GreenScore calculation and metric normalization.

This module provides functions to calculate GreenScore, a composite metric
combining energy consumption, execution time, and carbon footprint with
configurable weights.
"""

import pandas as pd
from pathlib import Path
from typing import Union, Optional, Dict

# Methodology tag for "measured" (hardware); all others count as "estimated"
METHODOLOGY_MEASURED = "hardware_rapl_linux"



[docs]
def normalize_metrics(df: pd.DataFrame, output_path: Optional[Union[str, Path]] = None) -> pd.DataFrame:
    """
    Normalize metrics across methods (row-wise) per algorithm.
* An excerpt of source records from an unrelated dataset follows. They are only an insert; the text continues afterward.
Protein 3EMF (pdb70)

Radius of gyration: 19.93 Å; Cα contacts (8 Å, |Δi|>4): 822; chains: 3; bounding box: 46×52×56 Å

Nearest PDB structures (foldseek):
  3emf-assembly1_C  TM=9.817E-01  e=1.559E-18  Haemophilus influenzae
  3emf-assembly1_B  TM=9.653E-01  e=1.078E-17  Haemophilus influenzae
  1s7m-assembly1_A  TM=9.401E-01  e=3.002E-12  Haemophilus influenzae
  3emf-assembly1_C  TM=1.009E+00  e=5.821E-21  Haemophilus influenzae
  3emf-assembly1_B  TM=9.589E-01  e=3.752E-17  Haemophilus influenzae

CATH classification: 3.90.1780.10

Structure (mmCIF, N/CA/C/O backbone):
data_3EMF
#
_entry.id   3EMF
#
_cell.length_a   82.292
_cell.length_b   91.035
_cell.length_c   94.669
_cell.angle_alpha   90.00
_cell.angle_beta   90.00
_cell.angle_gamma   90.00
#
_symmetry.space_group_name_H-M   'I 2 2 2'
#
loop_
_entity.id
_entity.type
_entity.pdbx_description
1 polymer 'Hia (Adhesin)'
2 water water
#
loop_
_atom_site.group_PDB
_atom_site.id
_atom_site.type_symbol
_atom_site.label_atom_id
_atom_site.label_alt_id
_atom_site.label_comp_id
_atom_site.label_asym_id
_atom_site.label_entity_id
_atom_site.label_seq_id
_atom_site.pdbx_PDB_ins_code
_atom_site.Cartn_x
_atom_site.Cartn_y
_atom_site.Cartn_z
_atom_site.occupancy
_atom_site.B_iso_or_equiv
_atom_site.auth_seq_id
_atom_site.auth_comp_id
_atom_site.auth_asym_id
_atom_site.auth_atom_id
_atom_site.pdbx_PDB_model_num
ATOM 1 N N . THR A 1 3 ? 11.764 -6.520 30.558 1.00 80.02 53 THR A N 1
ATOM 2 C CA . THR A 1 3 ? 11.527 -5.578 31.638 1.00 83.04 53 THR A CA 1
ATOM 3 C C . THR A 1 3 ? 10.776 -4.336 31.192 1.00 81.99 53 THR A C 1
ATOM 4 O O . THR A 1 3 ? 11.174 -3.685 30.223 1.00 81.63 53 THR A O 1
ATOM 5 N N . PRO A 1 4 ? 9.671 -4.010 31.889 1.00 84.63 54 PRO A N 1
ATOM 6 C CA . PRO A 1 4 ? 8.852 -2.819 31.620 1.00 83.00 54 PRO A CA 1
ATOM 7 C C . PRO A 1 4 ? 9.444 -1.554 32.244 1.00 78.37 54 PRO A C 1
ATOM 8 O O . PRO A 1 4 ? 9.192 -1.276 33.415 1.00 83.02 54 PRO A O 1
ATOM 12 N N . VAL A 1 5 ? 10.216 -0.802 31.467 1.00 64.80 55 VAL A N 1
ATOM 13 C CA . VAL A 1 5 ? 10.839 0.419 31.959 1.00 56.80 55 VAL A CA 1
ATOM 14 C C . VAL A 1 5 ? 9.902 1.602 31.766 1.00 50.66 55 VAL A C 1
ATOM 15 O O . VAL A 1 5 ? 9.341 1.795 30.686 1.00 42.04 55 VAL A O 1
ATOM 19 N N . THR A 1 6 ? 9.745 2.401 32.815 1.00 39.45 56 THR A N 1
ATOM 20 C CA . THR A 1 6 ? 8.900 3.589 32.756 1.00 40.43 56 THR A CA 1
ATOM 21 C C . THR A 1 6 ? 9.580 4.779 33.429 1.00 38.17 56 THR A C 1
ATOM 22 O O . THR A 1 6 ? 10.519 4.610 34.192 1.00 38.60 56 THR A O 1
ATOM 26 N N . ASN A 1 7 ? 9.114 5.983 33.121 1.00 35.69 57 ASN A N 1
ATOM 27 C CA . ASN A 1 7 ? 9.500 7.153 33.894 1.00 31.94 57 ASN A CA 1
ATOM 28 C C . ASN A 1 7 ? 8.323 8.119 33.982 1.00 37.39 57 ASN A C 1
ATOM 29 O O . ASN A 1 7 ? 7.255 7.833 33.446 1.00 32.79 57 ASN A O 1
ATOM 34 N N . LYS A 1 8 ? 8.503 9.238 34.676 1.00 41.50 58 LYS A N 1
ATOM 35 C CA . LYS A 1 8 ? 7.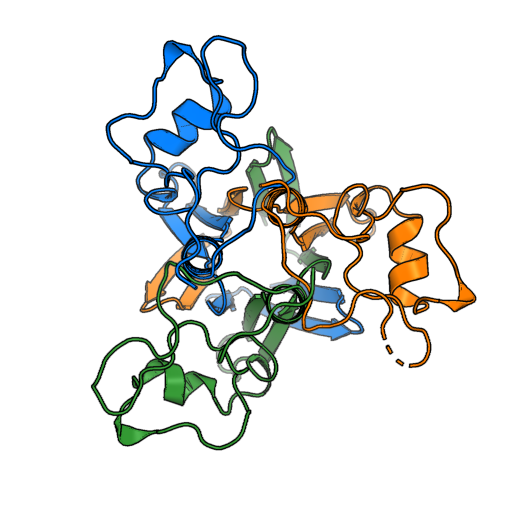382 10.118 35.011 1.00 36.71 58 LYS A CA 1
ATOM 36 C C . LYS A 1 8 ? 7.239 11.318 34.075 1.00 35.97 58 LYS A C 1
ATOM 37 O O . LYS A 1 8 ? 6.415 12.188 34.313 1.00 45.18 58 LYS A O 1
ATOM 43 N N . LEU A 1 9 ? 8.032 11.359 33.007 1.00 29.92 59 LEU A N 1
ATOM 44 C CA . LEU A 1 9 ? 7.935 12.433 32.018 1.00 22.52 59 LEU A CA 1
ATOM 45 C C . LEU A 1 9 ? 6.539 12.588 31.425 1.00 29.19 59 LEU A C 1
ATOM 46 O O . LEU A 1 9 ? 5.905 11.606 31.016 1.00 29.79 59 LEU A O 1
ATOM 51 N N . LYS A 1 10 ? 6.090 13.835 31.338 1.00 28.89 60 LYS A N 1
ATOM 52 C CA . LYS A 1 10 ? 4.796 14.145 30.730 1.00 29.00 60 LYS A CA 1
ATOM 53 C C . LYS A 1 10 ? 5.023 14.812 29.388 1.00 28.98 60 LYS A C 1
ATOM 54 O O . LYS A 1 10 ? 6.147 15.168 29.037 1.00 29.92 60 LYS A O 1
ATOM 60 N N . ALA A 1 11 ? 3.940 14.975 28.645 1.00 26.96 61 ALA A N 1
ATOM 61 C CA . ALA A 1 11 ? 3.966 15.715 27.406 1.00 29.03 61 ALA A CA 1
ATOM 62 C C . ALA A 1 11 ? 3.401 17.098 27.668 1.00 29.19 61 ALA A C 1
ATOM 63 O O . ALA A 1 11 ? 2.611 17.298 28.587 1.00 27.31 61 ALA A O 1
ATOM 65 N N . TYR A 1 12 ? 3.794 18.061 26.856 1.00 22.57 62 TYR A N 1
ATOM 66 C CA . TYR A 1 12 ? 3.117 19.333 26.892 1.00 26.28 62 TYR A CA 1
ATOM 67 C C . TYR A 1 12 ? 1.637 19.113 26.576 1.00 24.98 62 TYR A C 1
ATOM 68 O O . TYR A 1 12 ? 1.293 18.257 25.752 1.00 25.92 62 TYR A O 1
ATOM 77 N N . GLY A 1 13 ? 0.778 19.872 27.252 1.00 23.58 63 GLY A N 1
ATOM 78 C CA . GLY A 1 13 ? -0.674 19.762 27.091 1.00 22.26 63 GLY A CA 1
ATOM 79 C C . GLY A 1 13 ? -1.313 18.900 28.156 1.00 35.64 63 GLY A C 1
ATOM 80 O O . GLY A 1 13 ? -2.536 18.882 28.286 1.00 37.22 63 GLY A O 1
ATOM 81 N N . ASP A 1 14 ? -0.490 18.170 28.905 1.00 29.12 64 ASP A N 1
ATOM 82 C CA . ASP A 1 14 ? -0.996 17.299 29.959 1.00 39.30 64 ASP A CA 1
ATOM 83 C C . ASP A 1 14 ? -1.670 18.178 31.013 1.00 37.56 64 ASP A C 1
ATOM 84 O O . ASP A 1 14 ? -1.149 19.240 31.370 1.00 36.75 64 ASP A O 1
ATOM 89 N N . ALA A 1 15 ? -2.805 17.721 31.529 1.00 39.13 65 ALA A N 1
ATOM 90 C CA . ALA A 1 15 ? -3.634 18.532 32.427 1.00 44.90 65 ALA A CA 1
ATOM 91 C C . ALA A 1 15 ? -3.017 18.860 33.784 1.00 50.24 65 ALA A C 1
ATOM 92 O O . ALA A 1 15 ? -3.340 19.892 34.373 1.00 53.70 65 ALA A O 1
ATOM 94 N N . ASN A 1 16 ? -2.166 17.989 34.313 1.00 52.14 66 ASN A N 1
ATOM 95 C CA . ASN A 1 16 ? -1.655 18.242 35.668 1.00 63.51 66 ASN A CA 1
ATOM 96 C C . ASN A 1 16 ? -0.274 18.901 35.749 1.00 55.33 66 ASN A C 1
ATOM 97 O O . ASN A 1 16 ? 0.419 18.791 36.758 1.00 53.88 66 ASN A O 1
ATOM 102 N N . PHE A 1 17 ? 0.111 19.579 34.675 1.00 51.66 67 PHE A N 1
ATOM 103 C CA . PHE A 1 17 ? 1.291 20.428 34.673 1.00 48.95 67 PHE A CA 1
ATOM 104 C C . PHE A 1 17 ? 0.980 21.564 35.619 1.00 51.03 67 PHE A C 1
ATOM 105 O O . PHE A 1 17 ? -0.133 22.096 35.608 1.00 46.42 67 PHE A O 1
ATOM 113 N N . ASN A 1 18 ? 1.945 21.930 36.456 1.00 40.40 68 ASN A N 1
ATOM 114 C CA . ASN A 1 18 ? 1.691 22.955 37.463 1.00 44.05 68 ASN A CA 1
ATOM 115 C C . ASN A 1 18 ? 2.357 24.272 37.116 1.00 45.26 68 ASN A C 1
ATOM 116 O O . ASN A 1 18 ? 3.591 24.406 37.176 1.00 35.91 68 ASN A O 1
ATOM 121 N N . PHE A 1 19 ? 1.531 25.255 36.785 1.00 37.26 69 PHE A N 1
ATOM 122 C CA . PHE A 1 19 ? 2.036 26.530 36.294 1.00 47.70 69 PHE A CA 1
ATOM 123 C C . PHE A 1 19 ? 2.911 27.285 37.294 1.00 48.76 69 PHE A C 1
ATOM 124 O O . PHE A 1 19 ? 3.881 27.945 36.904 1.00 54.29 69 PHE A O 1
ATOM 132 N N . THR A 1 20 ? 2.586 27.166 38.576 1.00 49.24 70 THR A N 1
ATOM 133 C CA . THR A 1 20 ? 3.335 27.851 39.630 1.00 58.20 70 THR A CA 1
ATOM 134 C C . THR A 1 20 ? 4.811 27.467 39.655 1.00 58.70 70 THR A C 1
ATOM 135 O O . THR A 1 20 ? 5.690 28.329 39.760 1.00 56.23 70 THR A O 1
ATOM 139 N N . ASN A 1 21 ? 5.067 26.164 39.547 1.00 63.47 71 ASN A N 1
ATOM 140 C CA . ASN A 1 21 ? 6.402 25.599 39.739 1.00 55.08 71 ASN A CA 1
ATOM 141 C C . ASN A 1 21 ? 7.311 25.731 38.530 1.00 53.38 71 ASN A C 1
ATOM 142 O O . ASN A 1 21 ? 8.504 25.440 38.613 1.00 54.52 71 ASN A O 1
ATOM 147 N N . ASN A 1 22 ? 6.752 26.147 37.399 1.00 45.98 72 ASN A N 1
ATOM 148 C CA . ASN A 1 22 ? 7.514 26.174 36.153 1.00 41.02 72 ASN A CA 1
ATOM 149 C C . ASN A 1 22 ? 7.659 27.581 35.594 1.00 43.94 72 ASN A C 1
ATOM 150 O O . ASN A 1 22 ? 6.981 28.492 36.042 1.00 40.57 72 ASN A O 1
ATOM 155 N N . SER A 1 23 ? 8.544 27.747 34.616 1.00 48.50 73 SER A N 1
ATOM 156 C CA . SER A 1 23 ? 8.859 29.060 34.059 1.00 45.09 73 SER A CA 1
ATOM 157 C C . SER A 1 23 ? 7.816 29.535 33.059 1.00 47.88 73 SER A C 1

    Applies min-max normalization to each row, normalizing values between 0 and 1.
    This allows fair comparison across different algorithms with different scales.

    Args:
        df: DataFrame with one row per algorithm, 'algorithm' column, and metric columns.
        output_path: Optional path to save the normalized DataFrame as CSV.

    Returns:
        DataFrame with 'algorithm' and normalized method columns.

    Examples:
        >>> df = pd.DataFrame({
        ...     'algorithm': ['algo1', 'algo2'],
        ...     'method1': [100, 200],
        ...     'method2': [50, 150]
        ... })
        >>> normalized = normalize_metrics(df)
    """
    # Copy to avoid modifying original
    df = df.copy()
    
    # Extract algorithm names
    algorithm_names = df['algorithm']
    
    # Select only numeric method columns
    method_cols = df.columns.drop('algorithm')
    numeric_df = df[method_cols]
    
    # Apply row-wise normalization (min-max per algorithm)
    normalized_df = numeric_df.apply(
        lambda row: (row - row.min()) / (row.max() - row.min())
        if row.max() != row.min() else row * 0,  # Handle constant rows
        axis=1
    )
    
    # Add back the algorithm column
    normalized_df.insert(0, 'algorithm', algorithm_names)
    
    # Save to file if output path provided
    if output_path is not None:
        output = Path(output_path) if isinstance(output_path, str) else output_path
        output.parent.mkdir(parents=True, exist_ok=True)
        normalized_df.to_csv(output, index=False)
    
    return normalized_df



def _methodology_counts_from_aggregated(aggregated_energy_paths: Dict[str, Path]) -> Dict[str, Dict[str, int]]:
    """For each method, count points_measured (hardware_rapl_linux) and points_estimated (else)."""
    out = {}
    for method, path in aggregated_energy_paths.items():
        path = Path(path)
        if not path.exists():
            out[method] = {"points_measured": 0, "points_estimated": 0}
            continue
        df = pd.read_csv(path)
        if "methodology" not in df.columns:
            out[method] = {"points_measured": 0, "points_estimated": len(df)}
            continue
        measured = (df["methodology"] == METHODOLOGY_MEASURED).sum()
        out[method] = {"points_measured": int(measured), "points_estimated": int(len(df) - measured)}
    return out



[docs]
def calculate_greenscore(
    energy_df: pd.DataFrame,
    time_df: pd.DataFrame,
    carbon_df: pd.DataFrame,
    alpha: float = 0.4,
    beta: float = 0.4,
    gamma: float = 0.2,
    output_path: Optional[Union[str, Path]] = None,
    aggregated_energy_paths: Optional[Dict[str, Union[str, Path]]] = None,
) -> pd.DataFrame:
    """
    Compute the GreenScore for each method by combining normalized
    energy, time, and carbon scores with weighted averaging.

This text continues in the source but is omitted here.